- _WHAT THE EXERCISE ASKS_: From the line with "ATOM 59 C C" through the line with "ATOM 91 N N", inclusive, return each line of the data below exactly and leave the rest out.

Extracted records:
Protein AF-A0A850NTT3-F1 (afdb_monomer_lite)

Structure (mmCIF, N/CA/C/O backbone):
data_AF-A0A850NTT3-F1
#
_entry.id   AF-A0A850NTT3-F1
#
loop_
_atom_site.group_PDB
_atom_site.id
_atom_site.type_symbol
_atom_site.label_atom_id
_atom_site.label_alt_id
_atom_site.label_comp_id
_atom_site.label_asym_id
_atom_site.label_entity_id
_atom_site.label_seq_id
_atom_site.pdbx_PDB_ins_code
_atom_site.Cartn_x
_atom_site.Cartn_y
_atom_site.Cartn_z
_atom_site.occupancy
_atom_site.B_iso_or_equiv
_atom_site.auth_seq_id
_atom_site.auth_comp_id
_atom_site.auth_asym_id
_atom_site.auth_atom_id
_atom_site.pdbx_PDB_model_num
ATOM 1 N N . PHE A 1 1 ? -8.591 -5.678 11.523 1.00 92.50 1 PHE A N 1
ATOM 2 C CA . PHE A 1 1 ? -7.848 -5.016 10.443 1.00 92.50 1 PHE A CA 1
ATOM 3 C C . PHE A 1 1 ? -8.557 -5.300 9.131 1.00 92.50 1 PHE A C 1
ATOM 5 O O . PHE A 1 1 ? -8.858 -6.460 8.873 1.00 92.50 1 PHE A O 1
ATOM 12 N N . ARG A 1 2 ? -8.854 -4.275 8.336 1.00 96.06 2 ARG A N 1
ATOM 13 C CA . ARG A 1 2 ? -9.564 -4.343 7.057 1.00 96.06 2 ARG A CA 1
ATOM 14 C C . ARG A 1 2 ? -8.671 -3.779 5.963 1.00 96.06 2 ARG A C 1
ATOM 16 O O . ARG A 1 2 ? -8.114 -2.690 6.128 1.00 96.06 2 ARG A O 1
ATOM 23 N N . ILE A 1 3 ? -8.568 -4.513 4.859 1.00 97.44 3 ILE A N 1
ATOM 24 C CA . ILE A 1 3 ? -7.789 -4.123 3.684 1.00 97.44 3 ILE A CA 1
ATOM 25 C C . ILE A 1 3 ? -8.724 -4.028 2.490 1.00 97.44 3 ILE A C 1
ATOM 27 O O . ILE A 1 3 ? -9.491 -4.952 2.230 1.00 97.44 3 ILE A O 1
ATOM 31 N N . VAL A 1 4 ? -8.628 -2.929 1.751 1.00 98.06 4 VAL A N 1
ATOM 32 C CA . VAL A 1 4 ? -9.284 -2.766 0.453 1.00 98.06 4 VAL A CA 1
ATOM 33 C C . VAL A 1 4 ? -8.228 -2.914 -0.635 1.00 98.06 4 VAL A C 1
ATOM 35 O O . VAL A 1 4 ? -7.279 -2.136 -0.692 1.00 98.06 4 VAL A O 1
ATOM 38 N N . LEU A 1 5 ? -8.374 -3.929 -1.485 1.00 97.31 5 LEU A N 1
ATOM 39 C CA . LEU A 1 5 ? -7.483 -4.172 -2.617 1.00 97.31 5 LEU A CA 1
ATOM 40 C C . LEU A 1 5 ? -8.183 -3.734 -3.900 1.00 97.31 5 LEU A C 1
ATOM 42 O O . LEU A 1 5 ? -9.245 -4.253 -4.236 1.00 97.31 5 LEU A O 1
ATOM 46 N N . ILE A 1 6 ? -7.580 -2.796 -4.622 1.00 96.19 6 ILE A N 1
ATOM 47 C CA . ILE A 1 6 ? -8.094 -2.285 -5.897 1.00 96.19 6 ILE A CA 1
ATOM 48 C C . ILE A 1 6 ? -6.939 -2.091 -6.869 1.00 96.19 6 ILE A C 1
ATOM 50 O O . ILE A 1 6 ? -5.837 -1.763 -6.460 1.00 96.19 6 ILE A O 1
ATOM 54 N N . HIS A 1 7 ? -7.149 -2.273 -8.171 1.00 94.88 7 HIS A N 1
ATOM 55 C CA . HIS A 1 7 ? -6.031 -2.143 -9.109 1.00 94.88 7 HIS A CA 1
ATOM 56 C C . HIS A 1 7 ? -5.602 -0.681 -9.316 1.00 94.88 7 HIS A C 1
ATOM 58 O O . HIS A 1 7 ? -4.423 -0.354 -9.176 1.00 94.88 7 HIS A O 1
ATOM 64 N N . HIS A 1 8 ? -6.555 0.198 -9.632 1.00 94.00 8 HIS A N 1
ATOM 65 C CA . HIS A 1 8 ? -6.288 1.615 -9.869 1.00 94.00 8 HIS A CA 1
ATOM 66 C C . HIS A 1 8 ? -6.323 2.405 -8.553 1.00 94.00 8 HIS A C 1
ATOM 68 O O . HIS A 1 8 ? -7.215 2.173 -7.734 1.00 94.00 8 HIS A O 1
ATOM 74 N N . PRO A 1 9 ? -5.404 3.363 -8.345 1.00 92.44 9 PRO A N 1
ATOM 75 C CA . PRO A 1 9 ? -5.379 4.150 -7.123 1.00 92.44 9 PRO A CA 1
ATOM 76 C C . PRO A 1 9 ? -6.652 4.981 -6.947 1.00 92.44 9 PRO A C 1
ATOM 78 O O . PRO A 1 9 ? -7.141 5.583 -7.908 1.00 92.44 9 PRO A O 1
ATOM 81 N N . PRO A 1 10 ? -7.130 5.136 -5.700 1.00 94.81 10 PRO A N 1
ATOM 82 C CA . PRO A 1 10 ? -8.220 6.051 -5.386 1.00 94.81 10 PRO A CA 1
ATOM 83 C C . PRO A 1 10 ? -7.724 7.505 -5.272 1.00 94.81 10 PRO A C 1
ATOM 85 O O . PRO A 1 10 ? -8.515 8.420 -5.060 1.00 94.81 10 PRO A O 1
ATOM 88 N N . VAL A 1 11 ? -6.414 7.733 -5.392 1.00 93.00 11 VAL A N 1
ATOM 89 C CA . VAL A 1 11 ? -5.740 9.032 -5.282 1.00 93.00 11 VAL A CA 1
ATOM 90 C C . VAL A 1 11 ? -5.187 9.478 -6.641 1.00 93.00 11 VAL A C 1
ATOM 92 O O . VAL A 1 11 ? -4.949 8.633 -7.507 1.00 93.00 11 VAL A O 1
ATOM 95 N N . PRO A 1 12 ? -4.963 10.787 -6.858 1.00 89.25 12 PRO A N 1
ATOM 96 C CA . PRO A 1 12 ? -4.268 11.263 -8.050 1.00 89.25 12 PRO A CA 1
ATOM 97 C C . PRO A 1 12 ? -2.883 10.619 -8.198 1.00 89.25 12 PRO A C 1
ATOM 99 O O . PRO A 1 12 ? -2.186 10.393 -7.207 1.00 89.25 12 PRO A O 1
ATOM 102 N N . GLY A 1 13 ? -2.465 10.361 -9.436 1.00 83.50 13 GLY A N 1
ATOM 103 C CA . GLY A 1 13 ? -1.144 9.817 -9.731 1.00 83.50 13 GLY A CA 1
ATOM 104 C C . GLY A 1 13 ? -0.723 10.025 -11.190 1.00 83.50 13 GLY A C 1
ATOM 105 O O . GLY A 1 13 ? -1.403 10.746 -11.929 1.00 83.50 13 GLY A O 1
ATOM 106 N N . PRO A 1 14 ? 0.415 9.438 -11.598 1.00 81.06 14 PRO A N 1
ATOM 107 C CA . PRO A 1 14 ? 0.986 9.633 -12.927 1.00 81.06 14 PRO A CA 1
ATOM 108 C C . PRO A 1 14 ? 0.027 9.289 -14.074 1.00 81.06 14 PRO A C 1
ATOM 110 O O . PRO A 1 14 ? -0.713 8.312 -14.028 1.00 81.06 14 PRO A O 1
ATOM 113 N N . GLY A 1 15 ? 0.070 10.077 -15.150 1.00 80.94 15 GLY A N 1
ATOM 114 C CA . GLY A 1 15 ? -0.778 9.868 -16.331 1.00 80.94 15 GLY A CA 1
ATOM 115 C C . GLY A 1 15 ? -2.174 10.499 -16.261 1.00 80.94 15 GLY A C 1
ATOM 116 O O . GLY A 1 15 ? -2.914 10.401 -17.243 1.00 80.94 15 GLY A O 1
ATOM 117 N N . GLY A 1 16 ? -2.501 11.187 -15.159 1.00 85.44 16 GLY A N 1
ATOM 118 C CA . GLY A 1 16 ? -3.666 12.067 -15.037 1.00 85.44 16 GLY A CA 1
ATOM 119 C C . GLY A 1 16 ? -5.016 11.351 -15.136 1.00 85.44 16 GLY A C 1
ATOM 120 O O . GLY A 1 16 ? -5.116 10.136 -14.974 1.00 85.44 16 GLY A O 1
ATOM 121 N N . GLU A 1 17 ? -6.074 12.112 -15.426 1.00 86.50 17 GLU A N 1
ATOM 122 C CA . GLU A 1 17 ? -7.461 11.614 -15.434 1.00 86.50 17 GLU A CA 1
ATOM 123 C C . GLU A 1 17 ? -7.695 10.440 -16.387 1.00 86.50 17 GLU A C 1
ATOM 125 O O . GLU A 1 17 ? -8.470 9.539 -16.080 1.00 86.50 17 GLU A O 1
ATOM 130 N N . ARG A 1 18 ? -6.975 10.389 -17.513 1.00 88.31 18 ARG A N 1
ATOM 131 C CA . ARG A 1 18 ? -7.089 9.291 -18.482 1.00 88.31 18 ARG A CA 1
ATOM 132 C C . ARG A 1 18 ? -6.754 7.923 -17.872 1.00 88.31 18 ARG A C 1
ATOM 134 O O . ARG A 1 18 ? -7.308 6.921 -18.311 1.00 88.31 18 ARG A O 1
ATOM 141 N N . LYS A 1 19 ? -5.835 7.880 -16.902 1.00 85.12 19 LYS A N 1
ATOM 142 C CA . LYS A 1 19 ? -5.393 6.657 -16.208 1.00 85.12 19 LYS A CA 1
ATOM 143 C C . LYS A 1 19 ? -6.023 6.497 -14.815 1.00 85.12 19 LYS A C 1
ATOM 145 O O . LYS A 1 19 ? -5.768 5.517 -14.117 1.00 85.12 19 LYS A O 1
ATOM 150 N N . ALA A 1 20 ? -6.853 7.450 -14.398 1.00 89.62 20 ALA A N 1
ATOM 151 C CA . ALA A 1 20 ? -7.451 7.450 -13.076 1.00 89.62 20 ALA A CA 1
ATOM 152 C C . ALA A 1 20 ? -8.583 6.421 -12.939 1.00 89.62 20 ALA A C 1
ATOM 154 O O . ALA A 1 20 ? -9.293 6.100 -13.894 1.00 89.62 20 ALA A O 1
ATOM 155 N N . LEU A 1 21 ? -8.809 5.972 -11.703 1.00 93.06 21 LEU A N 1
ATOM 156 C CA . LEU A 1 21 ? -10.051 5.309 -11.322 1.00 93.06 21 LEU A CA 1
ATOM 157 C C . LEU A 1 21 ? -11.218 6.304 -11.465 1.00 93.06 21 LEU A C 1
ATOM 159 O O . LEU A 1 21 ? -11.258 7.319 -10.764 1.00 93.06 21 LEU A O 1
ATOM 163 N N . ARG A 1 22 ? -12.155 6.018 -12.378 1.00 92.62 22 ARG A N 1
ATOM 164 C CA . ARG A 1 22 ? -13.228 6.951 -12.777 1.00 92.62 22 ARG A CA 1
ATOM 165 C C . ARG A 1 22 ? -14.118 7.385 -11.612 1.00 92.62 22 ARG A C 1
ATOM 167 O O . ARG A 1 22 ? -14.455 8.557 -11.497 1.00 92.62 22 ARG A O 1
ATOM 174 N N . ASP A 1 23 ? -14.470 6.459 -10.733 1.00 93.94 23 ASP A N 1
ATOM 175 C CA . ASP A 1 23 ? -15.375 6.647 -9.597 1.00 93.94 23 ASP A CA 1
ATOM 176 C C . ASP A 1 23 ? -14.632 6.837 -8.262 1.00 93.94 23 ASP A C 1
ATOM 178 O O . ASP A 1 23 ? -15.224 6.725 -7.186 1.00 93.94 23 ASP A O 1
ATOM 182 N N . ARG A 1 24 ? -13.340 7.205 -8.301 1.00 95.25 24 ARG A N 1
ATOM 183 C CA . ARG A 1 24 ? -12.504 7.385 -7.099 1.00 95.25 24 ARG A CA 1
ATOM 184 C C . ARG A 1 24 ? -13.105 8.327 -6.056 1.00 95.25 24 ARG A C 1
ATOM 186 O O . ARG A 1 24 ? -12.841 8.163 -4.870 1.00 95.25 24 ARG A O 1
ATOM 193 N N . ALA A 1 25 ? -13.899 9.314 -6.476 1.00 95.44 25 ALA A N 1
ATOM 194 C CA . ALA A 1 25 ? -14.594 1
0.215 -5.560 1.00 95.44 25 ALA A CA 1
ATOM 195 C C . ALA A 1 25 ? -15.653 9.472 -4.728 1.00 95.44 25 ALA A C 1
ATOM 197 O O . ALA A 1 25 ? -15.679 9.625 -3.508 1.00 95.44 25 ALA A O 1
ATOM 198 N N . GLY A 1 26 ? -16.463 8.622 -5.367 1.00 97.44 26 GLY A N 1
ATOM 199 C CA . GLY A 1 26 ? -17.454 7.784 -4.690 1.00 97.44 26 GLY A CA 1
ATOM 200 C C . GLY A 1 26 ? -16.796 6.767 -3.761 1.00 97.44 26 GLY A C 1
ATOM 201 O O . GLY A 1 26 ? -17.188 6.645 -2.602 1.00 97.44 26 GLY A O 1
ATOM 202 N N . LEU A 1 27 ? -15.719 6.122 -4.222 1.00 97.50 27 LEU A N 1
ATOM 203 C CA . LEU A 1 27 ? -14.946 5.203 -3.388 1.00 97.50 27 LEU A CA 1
...
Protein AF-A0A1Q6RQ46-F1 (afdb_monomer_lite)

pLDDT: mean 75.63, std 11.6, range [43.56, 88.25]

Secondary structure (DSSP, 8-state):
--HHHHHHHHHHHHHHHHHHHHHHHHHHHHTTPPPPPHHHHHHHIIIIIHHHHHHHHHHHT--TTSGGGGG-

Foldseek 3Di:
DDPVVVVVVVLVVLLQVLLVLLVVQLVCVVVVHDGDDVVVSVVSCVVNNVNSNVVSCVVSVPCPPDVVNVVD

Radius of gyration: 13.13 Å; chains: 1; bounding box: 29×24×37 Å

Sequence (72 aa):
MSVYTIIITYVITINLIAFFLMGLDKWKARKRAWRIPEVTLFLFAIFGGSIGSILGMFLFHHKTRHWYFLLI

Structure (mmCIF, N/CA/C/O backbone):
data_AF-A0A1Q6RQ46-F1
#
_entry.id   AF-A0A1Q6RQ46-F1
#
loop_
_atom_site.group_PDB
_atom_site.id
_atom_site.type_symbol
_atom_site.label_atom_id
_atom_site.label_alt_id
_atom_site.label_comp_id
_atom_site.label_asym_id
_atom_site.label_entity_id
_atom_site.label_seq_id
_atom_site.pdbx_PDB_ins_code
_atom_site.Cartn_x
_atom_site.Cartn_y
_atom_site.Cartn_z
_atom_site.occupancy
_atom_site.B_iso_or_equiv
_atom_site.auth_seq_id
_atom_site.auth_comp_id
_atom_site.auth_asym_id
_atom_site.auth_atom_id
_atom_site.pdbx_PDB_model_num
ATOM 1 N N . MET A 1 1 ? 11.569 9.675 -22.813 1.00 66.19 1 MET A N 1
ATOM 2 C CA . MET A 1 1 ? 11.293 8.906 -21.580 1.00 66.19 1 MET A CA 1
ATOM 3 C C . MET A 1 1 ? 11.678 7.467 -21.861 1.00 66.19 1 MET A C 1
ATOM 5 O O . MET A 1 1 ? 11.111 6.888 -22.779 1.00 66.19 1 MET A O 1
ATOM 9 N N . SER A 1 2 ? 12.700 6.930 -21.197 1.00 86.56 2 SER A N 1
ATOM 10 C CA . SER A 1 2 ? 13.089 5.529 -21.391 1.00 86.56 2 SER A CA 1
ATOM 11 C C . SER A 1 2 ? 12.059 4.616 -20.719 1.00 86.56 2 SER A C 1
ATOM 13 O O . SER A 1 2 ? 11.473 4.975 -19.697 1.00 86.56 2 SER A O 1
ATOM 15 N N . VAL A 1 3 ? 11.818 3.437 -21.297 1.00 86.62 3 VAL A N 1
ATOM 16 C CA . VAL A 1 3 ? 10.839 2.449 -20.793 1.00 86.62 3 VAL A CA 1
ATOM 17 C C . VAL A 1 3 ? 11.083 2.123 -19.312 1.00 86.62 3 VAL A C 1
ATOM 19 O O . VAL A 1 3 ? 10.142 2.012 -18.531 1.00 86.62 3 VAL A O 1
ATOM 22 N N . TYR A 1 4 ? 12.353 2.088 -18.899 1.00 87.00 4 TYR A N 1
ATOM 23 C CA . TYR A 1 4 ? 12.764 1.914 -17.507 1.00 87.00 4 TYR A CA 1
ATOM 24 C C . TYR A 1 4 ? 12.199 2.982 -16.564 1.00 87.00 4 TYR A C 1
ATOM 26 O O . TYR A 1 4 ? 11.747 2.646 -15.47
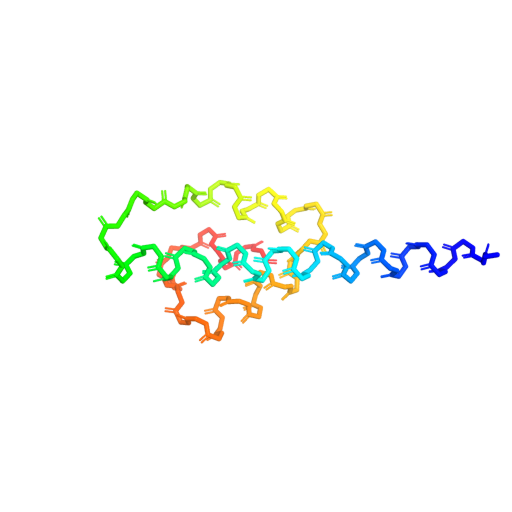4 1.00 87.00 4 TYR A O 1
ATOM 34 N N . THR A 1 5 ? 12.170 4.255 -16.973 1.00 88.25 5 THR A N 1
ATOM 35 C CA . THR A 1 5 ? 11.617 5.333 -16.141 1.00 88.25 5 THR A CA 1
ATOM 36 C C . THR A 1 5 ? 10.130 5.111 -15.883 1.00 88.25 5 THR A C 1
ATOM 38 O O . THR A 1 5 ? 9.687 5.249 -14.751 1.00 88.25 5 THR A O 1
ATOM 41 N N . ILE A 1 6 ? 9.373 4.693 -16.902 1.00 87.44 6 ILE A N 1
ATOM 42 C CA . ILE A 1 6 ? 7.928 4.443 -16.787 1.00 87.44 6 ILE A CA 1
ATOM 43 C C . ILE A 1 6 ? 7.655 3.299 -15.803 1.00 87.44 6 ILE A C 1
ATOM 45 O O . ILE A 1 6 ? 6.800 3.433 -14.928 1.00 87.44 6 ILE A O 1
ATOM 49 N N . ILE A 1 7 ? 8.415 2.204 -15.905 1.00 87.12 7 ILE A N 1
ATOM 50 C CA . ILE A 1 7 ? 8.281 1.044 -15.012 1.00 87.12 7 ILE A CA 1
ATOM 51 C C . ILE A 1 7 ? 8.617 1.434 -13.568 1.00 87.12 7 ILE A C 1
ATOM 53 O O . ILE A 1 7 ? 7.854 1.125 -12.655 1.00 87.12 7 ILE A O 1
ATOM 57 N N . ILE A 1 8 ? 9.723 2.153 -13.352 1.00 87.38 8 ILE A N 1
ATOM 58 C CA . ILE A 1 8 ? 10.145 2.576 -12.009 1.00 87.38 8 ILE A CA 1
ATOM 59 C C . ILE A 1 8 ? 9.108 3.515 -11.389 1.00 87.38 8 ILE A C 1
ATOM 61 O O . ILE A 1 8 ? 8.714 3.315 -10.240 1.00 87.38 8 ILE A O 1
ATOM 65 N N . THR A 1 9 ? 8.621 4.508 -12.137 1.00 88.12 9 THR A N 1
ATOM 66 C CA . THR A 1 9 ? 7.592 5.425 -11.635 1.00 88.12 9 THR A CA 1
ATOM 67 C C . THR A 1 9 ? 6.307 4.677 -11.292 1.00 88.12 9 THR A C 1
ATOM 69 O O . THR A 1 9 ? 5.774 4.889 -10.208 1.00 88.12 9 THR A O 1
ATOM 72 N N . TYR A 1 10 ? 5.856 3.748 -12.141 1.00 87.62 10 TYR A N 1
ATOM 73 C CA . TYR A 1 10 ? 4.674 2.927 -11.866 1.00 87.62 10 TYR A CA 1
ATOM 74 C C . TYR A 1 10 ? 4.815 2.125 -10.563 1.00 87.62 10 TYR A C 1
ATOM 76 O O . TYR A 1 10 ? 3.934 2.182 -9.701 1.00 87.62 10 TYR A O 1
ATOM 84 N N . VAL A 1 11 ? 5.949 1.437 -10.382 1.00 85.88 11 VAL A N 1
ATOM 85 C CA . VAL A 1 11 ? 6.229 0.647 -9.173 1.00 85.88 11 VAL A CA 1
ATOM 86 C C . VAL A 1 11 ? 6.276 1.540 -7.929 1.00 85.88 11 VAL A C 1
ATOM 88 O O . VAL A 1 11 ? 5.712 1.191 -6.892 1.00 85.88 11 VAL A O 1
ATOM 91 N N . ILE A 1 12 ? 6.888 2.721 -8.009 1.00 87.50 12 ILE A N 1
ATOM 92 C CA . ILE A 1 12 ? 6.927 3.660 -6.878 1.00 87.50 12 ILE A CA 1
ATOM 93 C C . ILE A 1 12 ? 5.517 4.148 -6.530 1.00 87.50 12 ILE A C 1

- _REPLY_:
ATOM 59 C C . ILE A 1 8 ? 9.108 3.515 -11.389 1.00 87.38 8 ILE A C 1
ATOM 61 O O . ILE A 1 8 ? 8.714 3.315 -10.240 1.00 87.38 8 ILE A O 1
ATOM 65 N N . THR A 1 9 ? 8.621 4.508 -12.137 1.00 88.12 9 THR A N 1
ATOM 66 C CA . THR A 1 9 ? 7.592 5.425 -11.635 1.00 88.12 9 THR A CA 1
ATOM 67 C C . THR A 1 9 ? 6.307 4.677 -11.292 1.00 88.12 9 THR A C 1
ATOM 69 O O . THR A 1 9 ? 5.774 4.889 -10.208 1.00 88.12 9 THR A O 1
ATOM 72 N N . TYR A 1 10 ? 5.856 3.748 -12.141 1.00 87.62 10 TYR A N 1
ATOM 73 C CA . TYR A 1 10 ? 4.674 2.927 -11.866 1.00 87.62 10 TYR A CA 1
ATOM 74 C C . TYR A 1 10 ? 4.815 2.125 -10.563 1.00 87.62 10 TYR A C 1
ATOM 76 O O . TYR A 1 10 ? 3.934 2.182 -9.701 1.00 87.62 10 TYR A O 1
ATOM 84 N N . VAL A 1 11 ? 5.949 1.437 -10.382 1.00 85.88 11 VAL A N 1
ATOM 85 C CA . VAL A 1 11 ? 6.229 0.647 -9.173 1.00 85.88 11 VAL A CA 1
ATOM 86 C C . VAL A 1 11 ? 6.276 1.540 -7.929 1.00 85.88 11 VAL A C 1
ATOM 88 O O . VAL A 1 11 ? 5.712 1.191 -6.892 1.00 85.88 11 VAL A O 1
ATOM 91 N N . ILE A 1 12 ? 6.888 2.721 -8.009 1.00 87.50 12 ILE A N 1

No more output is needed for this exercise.